Source records:

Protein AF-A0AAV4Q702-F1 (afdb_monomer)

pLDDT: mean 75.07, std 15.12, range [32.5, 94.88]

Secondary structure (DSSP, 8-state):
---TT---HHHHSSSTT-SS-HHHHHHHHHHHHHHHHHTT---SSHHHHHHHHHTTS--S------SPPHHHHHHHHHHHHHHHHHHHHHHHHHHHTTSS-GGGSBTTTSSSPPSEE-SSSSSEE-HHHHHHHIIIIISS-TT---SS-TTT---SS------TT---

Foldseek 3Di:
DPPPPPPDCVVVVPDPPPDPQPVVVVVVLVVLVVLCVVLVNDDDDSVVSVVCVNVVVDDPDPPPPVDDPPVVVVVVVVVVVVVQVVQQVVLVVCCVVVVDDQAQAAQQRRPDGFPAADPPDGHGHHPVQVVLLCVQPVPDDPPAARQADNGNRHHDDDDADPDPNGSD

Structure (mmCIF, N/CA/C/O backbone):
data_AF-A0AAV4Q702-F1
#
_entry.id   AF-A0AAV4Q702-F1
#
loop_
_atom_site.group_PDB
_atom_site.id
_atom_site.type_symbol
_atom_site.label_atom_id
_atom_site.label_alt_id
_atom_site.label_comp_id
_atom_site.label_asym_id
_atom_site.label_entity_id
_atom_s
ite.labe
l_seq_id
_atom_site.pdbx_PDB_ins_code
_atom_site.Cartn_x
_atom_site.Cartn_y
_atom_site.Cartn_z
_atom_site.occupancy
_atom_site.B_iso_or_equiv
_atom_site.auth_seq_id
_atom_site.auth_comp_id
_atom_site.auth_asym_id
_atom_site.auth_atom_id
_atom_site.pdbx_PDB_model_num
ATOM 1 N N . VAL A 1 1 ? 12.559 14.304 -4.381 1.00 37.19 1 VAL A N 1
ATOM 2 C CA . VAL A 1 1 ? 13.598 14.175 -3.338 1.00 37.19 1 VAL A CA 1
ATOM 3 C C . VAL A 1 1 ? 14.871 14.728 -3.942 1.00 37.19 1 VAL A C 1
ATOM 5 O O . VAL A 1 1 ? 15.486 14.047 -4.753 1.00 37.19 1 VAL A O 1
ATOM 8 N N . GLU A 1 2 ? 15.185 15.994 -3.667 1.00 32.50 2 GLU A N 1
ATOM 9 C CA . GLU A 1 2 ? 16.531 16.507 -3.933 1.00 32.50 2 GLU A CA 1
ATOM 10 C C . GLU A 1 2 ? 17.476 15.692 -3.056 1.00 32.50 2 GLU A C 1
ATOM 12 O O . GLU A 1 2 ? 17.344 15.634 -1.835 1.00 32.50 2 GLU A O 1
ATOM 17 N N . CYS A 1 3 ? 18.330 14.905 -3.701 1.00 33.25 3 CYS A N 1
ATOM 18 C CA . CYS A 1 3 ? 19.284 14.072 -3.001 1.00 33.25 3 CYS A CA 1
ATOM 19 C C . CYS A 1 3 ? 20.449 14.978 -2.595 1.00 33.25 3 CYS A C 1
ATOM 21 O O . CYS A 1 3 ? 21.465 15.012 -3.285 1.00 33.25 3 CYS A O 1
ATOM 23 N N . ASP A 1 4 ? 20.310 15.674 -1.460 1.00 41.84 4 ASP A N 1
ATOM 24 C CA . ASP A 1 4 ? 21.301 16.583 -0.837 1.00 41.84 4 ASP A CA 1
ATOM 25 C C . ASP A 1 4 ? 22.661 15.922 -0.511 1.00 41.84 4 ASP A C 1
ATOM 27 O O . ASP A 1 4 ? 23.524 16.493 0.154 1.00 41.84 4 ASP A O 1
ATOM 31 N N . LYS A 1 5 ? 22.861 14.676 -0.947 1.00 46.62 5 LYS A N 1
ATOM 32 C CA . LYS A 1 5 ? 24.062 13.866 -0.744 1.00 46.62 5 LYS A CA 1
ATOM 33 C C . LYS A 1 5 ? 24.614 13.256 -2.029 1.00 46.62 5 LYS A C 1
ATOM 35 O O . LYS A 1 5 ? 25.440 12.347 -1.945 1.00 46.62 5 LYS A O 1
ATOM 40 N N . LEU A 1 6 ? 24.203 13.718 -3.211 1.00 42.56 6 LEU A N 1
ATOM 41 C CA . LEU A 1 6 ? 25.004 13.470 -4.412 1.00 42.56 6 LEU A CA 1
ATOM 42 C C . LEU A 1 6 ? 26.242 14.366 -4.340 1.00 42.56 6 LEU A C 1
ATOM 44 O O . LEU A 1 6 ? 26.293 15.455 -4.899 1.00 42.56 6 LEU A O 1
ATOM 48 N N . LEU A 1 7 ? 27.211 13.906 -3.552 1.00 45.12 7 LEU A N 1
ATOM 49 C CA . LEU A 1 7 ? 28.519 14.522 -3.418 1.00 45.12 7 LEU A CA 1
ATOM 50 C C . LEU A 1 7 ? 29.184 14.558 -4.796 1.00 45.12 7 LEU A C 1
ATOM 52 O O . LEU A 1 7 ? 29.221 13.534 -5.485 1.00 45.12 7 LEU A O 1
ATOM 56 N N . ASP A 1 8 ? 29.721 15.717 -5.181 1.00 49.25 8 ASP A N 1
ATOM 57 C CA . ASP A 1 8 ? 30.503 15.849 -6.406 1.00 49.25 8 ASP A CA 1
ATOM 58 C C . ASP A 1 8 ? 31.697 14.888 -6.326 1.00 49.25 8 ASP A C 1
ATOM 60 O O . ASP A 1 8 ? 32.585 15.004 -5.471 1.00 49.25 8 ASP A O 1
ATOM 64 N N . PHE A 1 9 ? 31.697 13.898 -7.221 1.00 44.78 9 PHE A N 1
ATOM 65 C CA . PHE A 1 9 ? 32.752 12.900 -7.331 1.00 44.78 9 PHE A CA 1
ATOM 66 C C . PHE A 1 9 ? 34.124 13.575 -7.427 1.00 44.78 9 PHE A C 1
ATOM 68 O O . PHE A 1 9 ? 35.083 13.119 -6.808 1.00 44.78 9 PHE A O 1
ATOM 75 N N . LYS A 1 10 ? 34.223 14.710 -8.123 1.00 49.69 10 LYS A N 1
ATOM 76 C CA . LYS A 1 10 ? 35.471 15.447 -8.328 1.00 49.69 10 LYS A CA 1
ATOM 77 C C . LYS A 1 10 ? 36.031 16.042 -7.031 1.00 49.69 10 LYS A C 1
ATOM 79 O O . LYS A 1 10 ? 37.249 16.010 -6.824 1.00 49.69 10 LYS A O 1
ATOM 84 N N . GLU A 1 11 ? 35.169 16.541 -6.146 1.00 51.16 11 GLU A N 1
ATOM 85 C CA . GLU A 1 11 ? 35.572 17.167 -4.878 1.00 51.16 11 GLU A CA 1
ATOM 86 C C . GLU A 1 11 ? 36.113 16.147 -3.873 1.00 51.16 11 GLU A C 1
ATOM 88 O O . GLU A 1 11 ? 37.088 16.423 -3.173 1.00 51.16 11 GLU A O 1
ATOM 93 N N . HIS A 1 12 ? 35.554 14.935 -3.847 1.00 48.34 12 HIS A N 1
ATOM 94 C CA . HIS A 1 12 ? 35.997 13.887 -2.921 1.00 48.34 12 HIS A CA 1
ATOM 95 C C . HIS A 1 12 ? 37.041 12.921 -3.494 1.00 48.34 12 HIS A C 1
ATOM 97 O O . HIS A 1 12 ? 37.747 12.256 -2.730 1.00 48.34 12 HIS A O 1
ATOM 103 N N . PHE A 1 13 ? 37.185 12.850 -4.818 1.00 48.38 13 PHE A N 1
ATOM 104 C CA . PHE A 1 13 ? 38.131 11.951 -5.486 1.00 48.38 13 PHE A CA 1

■ **Task brief**
All that should be written out is the stretch of lines above between the one holding "ATOM 27 O O" and the one holding "ATOM 42 C C", inclusive, exactly as given.

■ **Response to the exercise**
ATOM 27 O O . ASP A 1 4 ? 23.524 16.493 0.154 1.00 41.84 4 ASP A O 1
ATOM 31 N N . LYS A 1 5 ? 22.861 14.676 -0.947 1.00 46.62 5 LYS A N 1
ATOM 32 C CA . LYS A 1 5 ? 24.062 13.866 -0.744 1.00 46.62 5 LYS A CA 1
ATOM 33 C C . LYS A 1 5 ? 24.614 13.256 -2.029 1.00 46.62 5 LYS A C 1
ATOM 35 O O . LYS A 1 5 ? 25.440 12.347 -1.945 1.00 46.62 5 LYS A O 1
ATOM 40 N N . LEU A 1 6 ? 24.203 13.718 -3.211 1.00 42.56 6 LEU A N 1
ATOM 41 C CA . LEU A 1 6 ? 25.004 13.470 -4.412 1.00 42.56 6 LEU A CA 1
ATOM 42 C C . LEU A 1 6 ? 26.242 14.366 -4.340 1.00 42.56 6 LEU A C 1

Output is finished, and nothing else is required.